INSTRUCTIONS TO FOLLOW
Among the lines below, a stretch begins at the one with "ATOM 125 C CA" and ends at the one with "ATOM 156 C C". Repeat that stretch exactly, ends included.

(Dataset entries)
================

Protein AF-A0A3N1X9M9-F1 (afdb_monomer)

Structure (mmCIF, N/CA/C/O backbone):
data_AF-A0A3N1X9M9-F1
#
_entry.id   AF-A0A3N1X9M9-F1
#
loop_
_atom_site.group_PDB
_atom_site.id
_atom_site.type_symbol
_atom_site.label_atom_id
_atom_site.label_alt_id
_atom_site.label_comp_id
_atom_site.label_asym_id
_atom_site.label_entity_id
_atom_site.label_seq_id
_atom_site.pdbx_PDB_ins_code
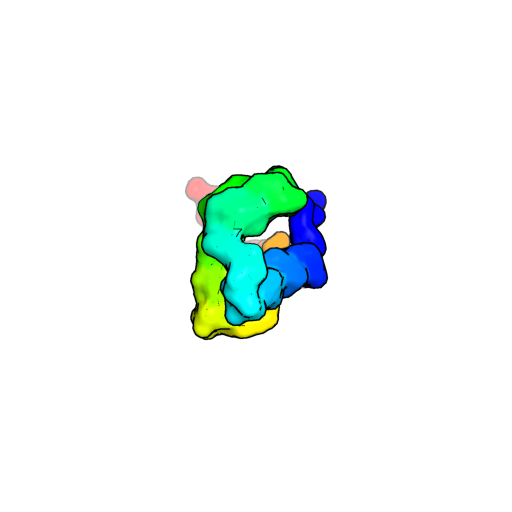
_atom_site.Cartn_x
_atom_site.Cartn_y
_atom_site.Cartn_z
_atom_site.occupancy
_atom_site.B_iso_or_equiv
_atom_site.auth_seq_id
_atom_site.auth_comp_id
_atom_site.auth_asym_id
_atom_site.auth_atom_id
_atom_site.pdbx_PDB_model_num
ATOM 1 N N . MET A 1 1 ? 17.918 -6.287
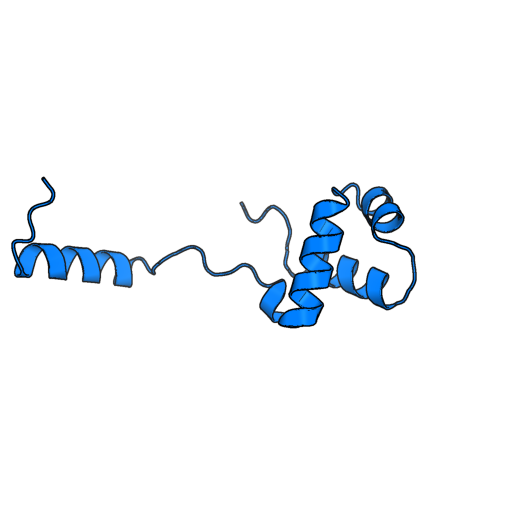 2.846 1.00 39.28 1 MET A N 1
ATOM 2 C CA . MET A 1 1 ? 17.012 -6.481 4.001 1.00 39.28 1 MET A CA 1
ATOM 3 C C . MET A 1 1 ? 15.590 -6.107 3.592 1.00 39.28 1 MET A C 1
ATOM 5 O O . MET A 1 1 ? 15.332 -4.932 3.350 1.00 39.28 1 MET A O 1
ATOM 9 N N . LYS A 1 2 ? 14.678 -7.080 3.439 1.00 54.09 2 LYS A N 1
ATOM 10 C CA . LYS A 1 2 ? 13.244 -6.791 3.247 1.00 54.09 2 LYS A CA 1
ATOM 11 C C . LYS A 1 2 ? 12.708 -6.279 4.584 1.00 54.09 2 LYS A C 1
ATOM 13 O O . LYS A 1 2 ? 12.400 -7.068 5.460 1.00 54.09 2 LYS A O 1
ATOM 18 N N . LYS A 1 3 ? 12.672 -4.955 4.762 1.00 57.56 3 LYS A N 1
ATOM 19 C CA . LYS A 1 3 ? 12.301 -4.316 6.039 1.00 57.56 3 LYS A CA 1
ATOM 20 C C . LYS A 1 3 ? 10.855 -4.625 6.476 1.00 57.56 3 LYS A C 1
ATOM 22 O O . LYS A 1 3 ? 10.547 -4.456 7.644 1.00 57.56 3 LYS A O 1
ATOM 27 N N . TYR A 1 4 ? 10.004 -5.091 5.552 1.00 65.94 4 TYR A N 1
ATOM 28 C CA . TYR A 1 4 ? 8.638 -5.558 5.808 1.00 65.94 4 TYR A CA 1
ATOM 29 C C . TYR A 1 4 ? 8.300 -6.715 4.860 1.00 65.94 4 TYR A C 1
ATOM 31 O O . TYR A 1 4 ? 8.481 -6.574 3.641 1.00 65.94 4 TYR A O 1
ATOM 39 N N . GLU A 1 5 ? 7.819 -7.832 5.403 1.00 78.06 5 GLU A N 1
ATOM 40 C CA . GLU A 1 5 ? 7.309 -8.955 4.611 1.00 78.06 5 GLU A CA 1
ATOM 41 C C . GLU A 1 5 ? 6.009 -8.592 3.888 1.00 78.06 5 GLU A C 1
ATOM 43 O O . GLU A 1 5 ? 5.280 -7.683 4.289 1.00 78.06 5 GLU A O 1
ATOM 48 N N . THR A 1 6 ? 5.730 -9.276 2.776 1.00 79.25 6 THR A N 1
ATOM 49 C CA . THR A 1 6 ? 4.514 -9.040 1.983 1.00 79.25 6 THR A CA 1
ATOM 50 C C . THR A 1 6 ? 3.257 -9.302 2.808 1.00 79.25 6 THR A C 1
ATOM 52 O O . THR A 1 6 ? 2.297 -8.548 2.692 1.00 79.25 6 THR A O 1
ATOM 55 N N . GLU A 1 7 ? 3.290 -10.333 3.654 1.00 82.75 7 GLU A N 1
ATOM 56 C CA . GLU A 1 7 ? 2.182 -10.738 4.523 1.00 82.75 7 GLU A CA 1
ATOM 57 C C . GLU A 1 7 ? 1.831 -9.635 5.521 1.00 82.75 7 GLU A C 1
ATOM 59 O O . GLU A 1 7 ? 0.680 -9.221 5.596 1.00 82.75 7 GLU A O 1
ATOM 64 N N . PHE A 1 8 ? 2.837 -9.041 6.166 1.00 86.25 8 PHE A N 1
ATOM 65 C CA . PHE A 1 8 ? 2.637 -7.907 7.069 1.00 86.25 8 PHE A CA 1
ATOM 66 C C . PHE A 1 8 ? 1.985 -6.703 6.373 1.00 86.25 8 PHE A C 1
ATOM 68 O O . PHE A 1 8 ? 1.064 -6.080 6.896 1.00 86.25 8 PHE A O 1
ATOM 75 N N . LYS A 1 9 ? 2.435 -6.363 5.156 1.00 86.31 9 LYS A N 1
ATOM 76 C CA . LYS A 1 9 ? 1.809 -5.271 4.390 1.00 86.31 9 LYS A CA 1
ATOM 77 C C . LYS A 1 9 ? 0.363 -5.595 4.024 1.00 86.31 9 LYS A C 1
ATOM 79 O O . LYS A 1 9 ? -0.467 -4.691 3.998 1.00 86.31 9 LYS A O 1
ATOM 84 N N . LEU A 1 10 ? 0.088 -6.858 3.698 1.00 88.44 10 LEU A N 1
ATOM 85 C CA . LEU A 1 10 ? -1.247 -7.333 3.357 1.00 88.44 10 LEU A CA 1
ATOM 86 C C . LEU A 1 10 ? -2.181 -7.207 4.561 1.00 88.44 10 LEU A C 1
ATOM 88 O O . LEU A 1 10 ? -3.274 -6.678 4.403 1.00 88.44 10 LEU A O 
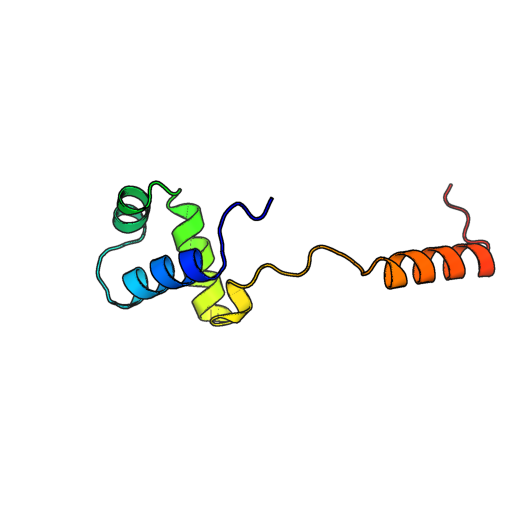1
ATOM 92 N N . GLU A 1 11 ? -1.731 -7.619 5.745 1.00 89.56 11 GLU A N 1
ATOM 93 C CA . GLU A 1 11 ? -2.488 -7.513 6.995 1.00 89.56 11 GLU A CA 1
ATOM 94 C C . GLU A 1 11 ? -2.874 -6.056 7.290 1.00 89.56 11 GLU A C 1
ATOM 96 O O . GLU A 1 11 ? -4.051 -5.745 7.463 1.00 89.56 11 GLU A O 1
ATOM 101 N N . VAL A 1 12 ? -1.913 -5.128 7.204 1.00 89.56 12 VAL A N 1
ATOM 102 C CA . VAL A 1 12 ? -2.166 -3.690 7.412 1.00 89.56 12 VAL A CA 1
ATOM 103 C C . VAL A 1 12 ? -3.198 -3.139 6.421 1.00 89.56 12 VAL A C 1
ATOM 105 O O . VAL A 1 12 ? -4.070 -2.354 6.797 1.00 89.56 12 VAL A O 1
ATOM 108 N N . VAL A 1 13 ? -3.115 -3.529 5.146 1.00 89.94 13 VAL A N 1
ATOM 109 C CA . VAL A 1 13 ? -4.075 -3.083 4.126 1.00 89.94 13 VAL A CA 1
ATOM 110 C C . VAL A 1 13 ? -5.450 -3.718 4.335 1.00 89.94 13 VAL A C 1
ATOM 112 O O . VAL A 1 13 ? -6.454 -3.032 4.159 1.00 89.94 13 VAL A O 1
ATOM 115 N N . GLN A 1 14 ? -5.522 -4.986 4.739 1.00 90.19 14 GLN A N 1
ATOM 116 C CA . GLN A 1 14 ? -6.792 -5.646 5.040 1.00 90.19 14 GLN A CA 1
ATOM 117 C C . GLN A 1 14 ? -7.497 -4.989 6.225 1.00 90.19 14 GLN A C 1
ATOM 119 O O . GLN A 1 14 ? -8.668 -4.651 6.087 1.00 90.19 14 GLN A O 1
ATOM 124 N N . SER A 1 15 ? -6.797 -4.694 7.325 1.00 90.12 15 SER A N 1
ATOM 125 C CA . SER A 1 15 ? -7.388 -3.952 8.450 1.00 90.12 15 SER A CA 1
ATOM 126 C C . SER A 1 15 ? -7.860 -2.551 8.039 1.00 90.12 15 SER A C 1
ATOM 128 O O . SER A 1 15 ? -8.895 -2.081 8.513 1.00 90.12 15 SER A O 1
ATOM 130 N N . PHE A 1 16 ? -7.154 -1.889 7.110 1.00 89.19 16 PHE A N 1
ATOM 131 C CA . PHE A 1 16 ? -7.610 -0.616 6.537 1.00 89.19 16 PHE A CA 1
ATOM 132 C C . PHE A 1 16 ? -8.913 -0.767 5.744 1.00 89.19 16 PHE A C 1
ATOM 134 O O . PHE A 1 16 ? -9.811 0.064 5.869 1.00 89.19 16 PHE A O 1
ATOM 141 N N . LEU A 1 17 ? -9.026 -1.813 4.922 1.00 86.38 17 LEU A N 1
ATOM 142 C CA . LEU A 1 17 ? -10.215 -2.083 4.106 1.00 86.38 17 LEU A CA 1
ATOM 143 C C . LEU A 1 17 ? -11.399 -2.591 4.935 1.00 86.38 17 LEU A C 1
ATOM 145 O O . LEU A 1 17 ? -12.538 -2.279 4.603 1.00 86.38 17 LEU A O 1
ATOM 149 N N . ALA A 1 18 ? -11.131 -3.312 6.024 1.00 88.94 18 ALA A N 1
ATOM 150 C CA . ALA A 1 18 ? -12.127 -3.761 6.992 1.00 88.94 18 ALA A CA 1
ATOM 151 C C . ALA A 1 18 ? -12.731 -2.606 7.812 1.00 88.94 18 ALA A C 1
ATOM 153 O O . ALA A 1 18 ? -13.712 -2.803 8.523 1.00 88.94 18 ALA A O 1
ATOM 154 N N . GLY A 1 19 ? -12.163 -1.397 7.722 1.00 86.12 19 GLY A N 1
ATOM 155 C CA . GLY A 1 19 ? -12.650 -0.231 8.453 1.00 86.12 19 GLY A CA 1
ATOM 156 C C . GLY A 1 19 ? -12.252 -0.214 9.931 1.00 86.12 19 GLY A C 1
ATOM 157 O O . GLY A 1 19 ? -12.807 0.577 10.688 1.00 86.12 19 GLY A O 1
ATOM 158 N N . GLU A 1 20 ? -11.266 -1.020 10.348 1.00 80.94 20 GLU A N 1
ATOM 159 C CA . GLU A 1 20 ? -10.764 -1.045 11.736 1.00 80.94 20 GLU A CA 1
ATOM 160 C C . GLU A 1 20 ? -10.115 0.283 12.167 1.00 80.94 20 GLU A C 1
ATOM 162 O O . GLU A 1 20 ? -9.907 0.538 13.354 1.00 80.94 20 GLU A O 1
ATOM 167 N N . GLY A 1 21 ? -9.771 1.145 11.209 1.00 77.25 21 GLY A N 1
ATOM 168 C CA . GLY A 1 21 ? -9.267 2.482 11.477 1.00 77.25 21 GLY A CA 1
ATOM 169 C C . GLY A 1 21 ? -8.617 3.132 10.260 1.00 77.25 21 GLY A C 1
ATOM 170 O O . GLY A 1 21 ? -8.161 2.470 9.330 1.00 77.25 21 GLY A O 1
ATOM 171 N N . GLY A 1 22 ? -8.549 4.465 10.275 1.00 83.94 22 GLY A N 1
ATOM 172 C CA . GLY A 1 22 ? -7.834 5.231 9.253 1.00 83.94 22 GLY A CA 1
ATOM 173 C C . GLY A 1 22 ? -6.315 5.039 9.325 1.00 83.94 22 GLY A C 1
ATOM 174 O O . GLY A 1 22 ? -5.778 4.521 10.305 1.00 83.94 22 GLY A O 1
ATOM 175 N N . ALA A 1 23 ? -5.597 5.535 8.312 1.00 84.81 23 ALA A N 1
ATOM 176 C CA . ALA A 1 23 ? -4.155 5.318 8.15
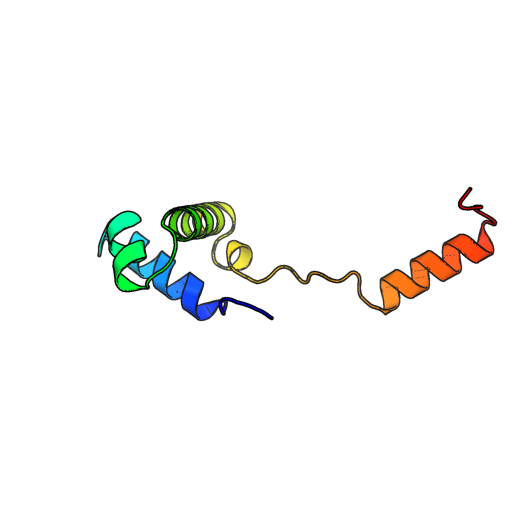6 1.00 84.81 23 ALA A CA 1
ATOM 177 C C . ALA A 1 23 ? -3.346 5.727 9.401 1.00 84.81 23 ALA A C 1
ATOM 179 O O . ALA A 1 23 ? -2.390 5.049 9.760 1.00 84.81 23 ALA A O 1
ATOM 180 N N . LYS A 1 24 ? -3.778 6.779 10.107 1.00 86.00 24 LYS A N 1
ATOM 181 C CA . LYS A 1 24 ? -3.180 7.267 11.359 1.00 86.00 24 LYS A CA 1
ATOM 182 C C . LYS A 1 24 ? -3.309 6.289 12.534 1.00 86.00 24 LYS A C 1
ATOM 184 O O . LYS A 1 24 ? -2.404 6.201 13.361 1.00 86.00 24 LYS A O 1
ATOM 189 N N . LEU A 1 25 ? -4.430 5.575 12.631 1.00 88.75 25 LEU A N 1
ATOM 190 C CA
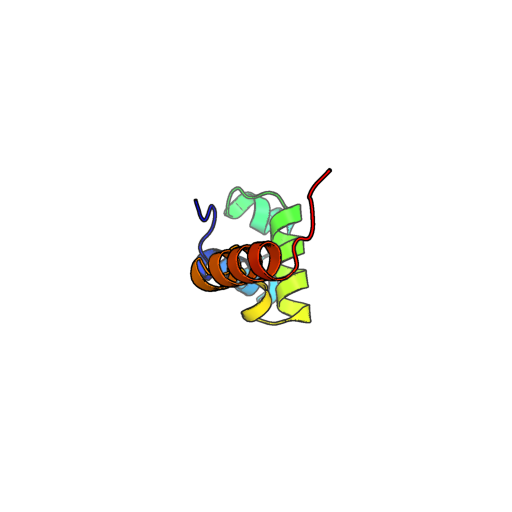 . LEU A 1 25 ? -4.681 4.618 13.711 1.00 88.75 25 LEU A CA 1
ATOM 191 C C 
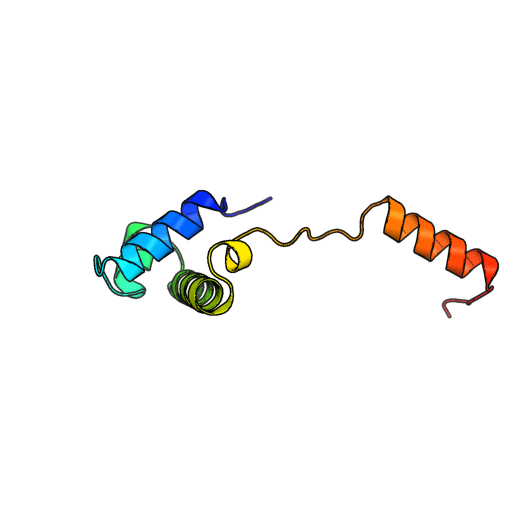. LEU A 1 25 ? -3.865 3.348 13.474 1.00 88.75 25 LEU A C 1
ATOM 193 O O . LEU A 1 25 ? -3.157 2.898 14.374 1.00 88.75 25 LEU A O 1
ATOM 197 N N . LEU A 1 26 ? -3.865 2.851 12.234 1.00 89.50 26 LEU A N 1
ATOM 198 C CA . LEU A 1 26 ? -3.028 1.717 11.849 1.00 89.50 26 LEU A CA 1
ATOM 199 C C . LEU A 1 26 ? -1.534 2.066 12.000 1.00 89.50 26 LEU A C 1
ATOM 201 O O . LEU A 1 26 ? -0.776 1.328 12.620 1.00 89.50 26 LEU A O 1
ATOM 205 N N . ALA A 1 27 ? -1.109 3.251 11.560 1.00 89.00 27 ALA A N 1
ATOM 206 C CA . ALA A 1 27 ? 0.259 3.730 11.757 1.00 89.00 27 ALA A CA 1
ATOM 207 C C . ALA A 1 27 ? 0.722 3.630 13.221 1.00 89.00 27 ALA A C 1
ATOM 209 O O . ALA A 1 27 ? 1.816 3.143 13.493 1.00 89.00 27 ALA A O 1
ATOM 210 N N . ARG A 1 28 ? -0.135 4.018 14.174 1.00 89.19 28 ARG A N 1
ATOM 211 C CA . ARG A 1 28 ? 0.157 3.883 15.609 1.00 89.19 28 ARG A CA 1
ATOM 212 C C . ARG A 1 28 ? 0.153 2.433 16.085 1.00 89.19 28 ARG A C 1
ATOM 214 O O . ARG A 1 28 ? 1.061 2.054 16.813 1.00 89.19 28 ARG A O 1
ATOM 221 N N . ARG A 1 29 ? -0.836 1.631 15.676 1.00 88.38 29 ARG A N 1
ATOM 222 C CA . ARG A 1 29 ? -0.986 0.229 16.105 1.00 88.38 29 ARG A CA 1
ATOM 223 C C . ARG A 1 29 ? 0.204 -0.635 15.696 1.00 88.38 29 ARG A C 1
ATOM 225 O O . ARG A 1 29 ? 0.684 -1.425 16.498 1.00 88.38 29 ARG A O 1
ATOM 232 N N . TRP A 1 30 ? 0.697 -0.444 14.477 1.00 86.38 30 TRP A N 1
ATOM 233 C CA . TRP A 1 30 ? 1.831 -1.195 13.934 1.00 86.38 30 TRP A CA 1
ATOM 234 C C . TRP A 1 30 ? 3.169 -0.443 14.037 1.00 86.38 30 TRP A C 1
ATOM 236 O O . TRP A 1 30 ? 4.180 -0.934 13.541 1.00 86.38 30 TRP A O 1
ATOM 246 N N . SER A 1 31 ? 3.198 0.732 14.679 1.00 87.75 31 SER A N 1
ATOM 247 C CA . SER A 1 31 ? 4.389 1.588 14.822 1.00 87.75 31 SER A CA 1
ATOM 248 C C . SER A 1 31 ? 5.109 1.862 13.488 1.00 87.75 31 SER A C 1
ATOM 250 O O . SER A 1 31 ? 6.335 1.810 13.372 1.00 87.75 31 SER A O 1
ATOM 252 N N . ILE A 1 32 ? 4.325 2.133 12.442 1.00 88.12 32 ILE A N 1
ATOM 253 C CA . ILE A 1 32 ? 4.807 2.436 11.090 1.00 88.12 32 ILE A CA 1
ATOM 254 C C . ILE A 1 32 ? 4.399 3.849 10.670 1.00 88.12 32 ILE A C 1
ATOM 256 O O . ILE A 1 32 ? 3.376 4.359 11.122 1.00 88.12 32 ILE A O 1
ATOM 260 N N . PRO A 1 33 ? 5.150 4.500 9.766 1.00 88.94 33 PRO A N 1
ATOM 261 C CA . PRO A 1 33 ? 4.760 5.805 9.248 1.00 88.94 33 PRO A CA 1
ATOM 262 C C . PRO A 1 33 ? 3.427 5.733 8.494 1.00 88.94 33 PRO A C 1
ATOM 264 O O . PRO A 1 33 ? 3.233 4.853 7.652 1.00 88.94 33 PRO A O 1
ATOM 267 N N . GLU A 1 34 ? 2.541 6.705 8.722 1.00 89.06 34 GLU A N 1
ATOM 268 C CA . GLU A 1 34 ? 1.248 6.811 8.024 1.00 89.06 34 GLU A CA 1
ATOM 269 C C . GLU A 1 34 ? 1.411 6.823 6.497 1.00 89.06 34 GLU A C 1
ATOM 271 O O . GLU A 1 34 ? 0.640 6.193 5.773 1.00 89.06 34 GLU A O 1
ATOM 276 N N . GLU A 1 35 ? 2.463 7.472 6.000 1.00 88.88 35 GLU A N 1
ATOM 277 C CA . GLU A 1 35 ? 2.803 7.503 4.578 1.00 88.88 35 GLU A CA 1
ATOM 278 C C . GLU A 1 35 ? 2.975 6.092 3.988 1.00 88.88 35 GLU A C 1
ATOM 280 O O . GLU A 1 35 ? 2.534 5.826 2.866 1.00 88.88 35 GLU A O 1
ATOM 285 N N . LYS A 1 36 ? 3.553 5.150 4.751 1.00 87.50 36 LYS A N 1
ATOM 286 C CA . LYS A 1 36 ? 3.722 3.757 4.308 1.00 87.50 36 LYS A CA 1
ATOM 287 C C . LYS A 1 36 ? 2.383 3.050 4.191 1.00 87.50 36 LYS A C 1
ATOM 289 O O . LYS A 1 36 ? 2.149 2.404 3.174 1.00 87.50 36 LYS A O 1
ATOM 294 N N . VAL A 1 37 ? 1.499 3.236 5.171 1.00 89.81 37 VAL A N 1
ATOM 295 C CA . VAL A 1 37 ? 0.136 2.687 5.141 1.00 89.81 37 VAL A CA 1
ATOM 296 C C . VAL A 1 37 ? -0.602 3.195 3.904 1.00 89.81 37 VAL A C 1
ATOM 298 O O . VAL A 1 37 ? -1.114 2.399 3.122 1.00 89.81 37 VAL A O 1
ATOM 301 N N . ARG A 1 38 ? -0.578 4.512 3.662 1.00 89.44 38 ARG A N 1
ATOM 302 C CA . ARG A 1 38 ? -1.209 5.121 2.479 1.00 89.44 38 ARG A CA 1
ATOM 303 C C . ARG A 1 38 ? -0.628 4.573 1.179 1.00 89.44 38 ARG A C 1
ATOM 305 O O . ARG A 1 38 ? -1.385 4.228 0.279 1.00 89.44 38 ARG A O 1
ATOM 312 N N . THR A 1 39 ? 0.695 4.450 1.093 1.00 89.94 39 THR A N 1
ATOM 313 C CA . THR A 1 39 ? 1.372 3.898 -0.091 1.00 89.94 39 THR A CA 1
ATOM 314 C C . THR A 1 39 ? 0.934 2.460 -0.360 1.00 89.94 39 THR A C 1
ATOM 316 O O . THR A 1 39 ? 0.589 2.128 -1.491 1.00 89.94 39 THR A O 1
ATOM 319 N N . TRP A 1 40 ? 0.908 1.608 0.668 1.00 90.62 40 TRP A N 1
ATOM 320 C CA . TRP A 1 40 ? 0.498 0.208 0.534 1.00 90.62 40 TRP A CA 1
ATOM 321 C C . 
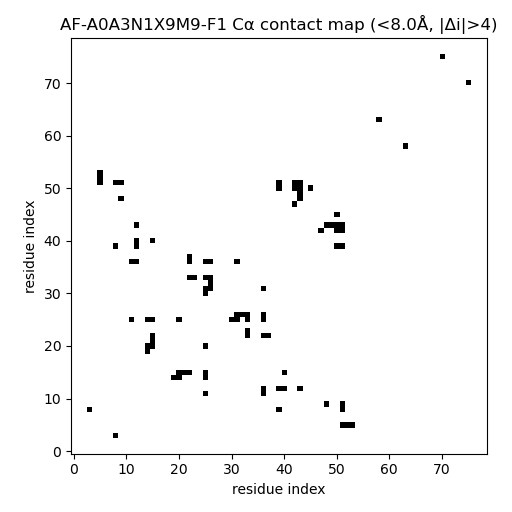TRP A 1 40 ? -0.967 0.078 0.124 1.00 90.62 40 TRP A C 1
ATOM 323 O O . TRP A 1 40 ? -1.267 -0.676 -0.796 1.00 90.62 40 TRP A O 1
ATOM 333 N N . VAL A 1 41 ? -1.863 0.863 0.727 1.00 89.69 41 VAL A N 1
ATOM 334 C CA . VAL A 1 41 ? -3.283 0.889 0.350 1.00 89.69 41 VAL A CA 1
ATOM 335 C C . VAL A 1 41 ? -3.459 1.349 -1.099 1.00 89.69 41 VAL A C 1
ATOM 337 O O . VAL A 1 41 ? -4.196 0.717 -1.851 1.00 89.69 41 VAL A O 1
ATOM 340 N N . SER A 1 42 ? -2.769 2.412 -1.523 1.00 90.25 42 SER A N 1
ATOM 341 C CA . SER A 1 42 ? -2.825 2.892 -2.910 1.00 90.25 42 SER A CA 1
ATOM 342 C C . SER A 1 42 ? -2.308 1.846 -3.897 1.00 90.25 42 SER A C 1
ATOM 344 O O . SER A 1 42 ? -2.963 1.568 -4.898 1.00 90.25 42 SER A O 1
ATOM 346 N N . HIS A 1 43 ? -1.170 1.217 -3.598 1.00 89.50 43 HIS A N 1
ATOM 347 C CA . HIS A 1 43 ? -0.618 0.138 -4.418 1.00 89.50 43 HIS A CA 1
ATOM 348 C C . HIS A 1 43 ? -1.567 -1.058 -4.507 1.00 89.50 43 HIS A C 1
ATOM 350 O O . HIS A 1 43 ? -1.736 -1.624 -5.584 1.00 89.50 43 HIS A O 1
ATOM 356 N N . TYR A 1 44 ? -2.211 -1.421 -3.397 1.00 90.00 44 TYR A N 1
ATOM 357 C CA . TYR A 1 44 ? -3.192 -2.497 -3.371 1.00 90.00 44 TYR A CA 1
ATOM 358 C C . TYR A 1 44 ? -4.456 -2.152 -4.164 1.00 90.00 44 TYR A C 1
ATOM 360 O O . TYR A 1 44 ? -4.999 -3.003 -4.854 1.00 90.00 44 TYR A O 1
ATOM 368 N N . ARG A 1 45 ? -4.916 -0.899 -4.145 1.00 86.75 45 ARG A N 1
ATOM 369 C CA . ARG A 1 45 ? -6.058 -0.476 -4.972 1.00 86.75 45 ARG A CA 1
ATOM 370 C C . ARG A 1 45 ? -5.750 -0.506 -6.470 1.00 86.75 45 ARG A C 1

================

RESULT OF THIS EXERCISE
ATOM 125 C CA . SER A 1 15 ? -7.388 -3.952 8.450 1.00 90.12 15 SER A CA 1
ATOM 126 C C . SER A 1 15 ? -7.860 -2.551 8.039 1.00 90.12 15 SER A C 1
ATOM 128 O O . SER A 1 15 ? -8.895 -2.081 8.513 1.00 90.12 15 SER A O 1
ATOM 130 N N . PHE A 1 16 ? -7.154 -1.889 7.110 1.00 89.19 16 PHE A N 1
ATOM 131 C CA . PHE A 1 16 ? -7.610 -0.616 6.537 1.00 89.19 16 PHE A CA 1
ATOM 132 C C . PHE A 1 16 ? -8.913 -0.767 5.744 1.00 89.19 16 PHE A C 1
ATOM 134 O O . PHE A 1 16 ? -9.811 0.064 5.869 1.00 89.19 16 PHE A O 1
ATOM 141 N N . LEU A 1 17 ? -9.026 -1.813 4.922 1.00 86.38 17 LEU A N 1
ATOM 142 C CA . LEU A 1 17 ? -10.215 -2.083 4.106 1.00 86.38 17 LEU A CA 1
ATOM 143 C C . LEU A 1 17 ? -11.399 -2.591 4.935 1.00 86.38 17 LEU A C 1
ATOM 145 O O . LEU A 1 17 ? -12.538 -2.279 4.603 1.00 86.38 17 LEU A O 1
ATOM 149 N N . ALA A 1 18 ? -11.131 -3.312 6.024 1.00 88.94 18 ALA A N 1
ATOM 150 C CA . ALA A 1 18 ? -12.127 -3.761 6.992 1.00 88.94 18 ALA A CA 1
ATOM 151 C C . ALA A 1 18 ? -12.731 -2.606 7.812 1.00 88.94 18 ALA A C 1
ATOM 153 O O . ALA A 1 18 ? -13.712 -2.803 8.523 1.00 88.94 18 ALA A O 1
ATOM 154 N N . GLY A 1 19 ? -12.163 -1.397 7.722 1.00 86.12 19 GLY A N 1
ATOM 155 C CA . GLY A 1 19 ? -12.650 -0.231 8.453 1.00 86.12 19 GLY A CA 1
ATOM 156 C C . GLY A 1 19 ? -12.252 -0.214 9.931 1.00 86.12 19 GLY A C 1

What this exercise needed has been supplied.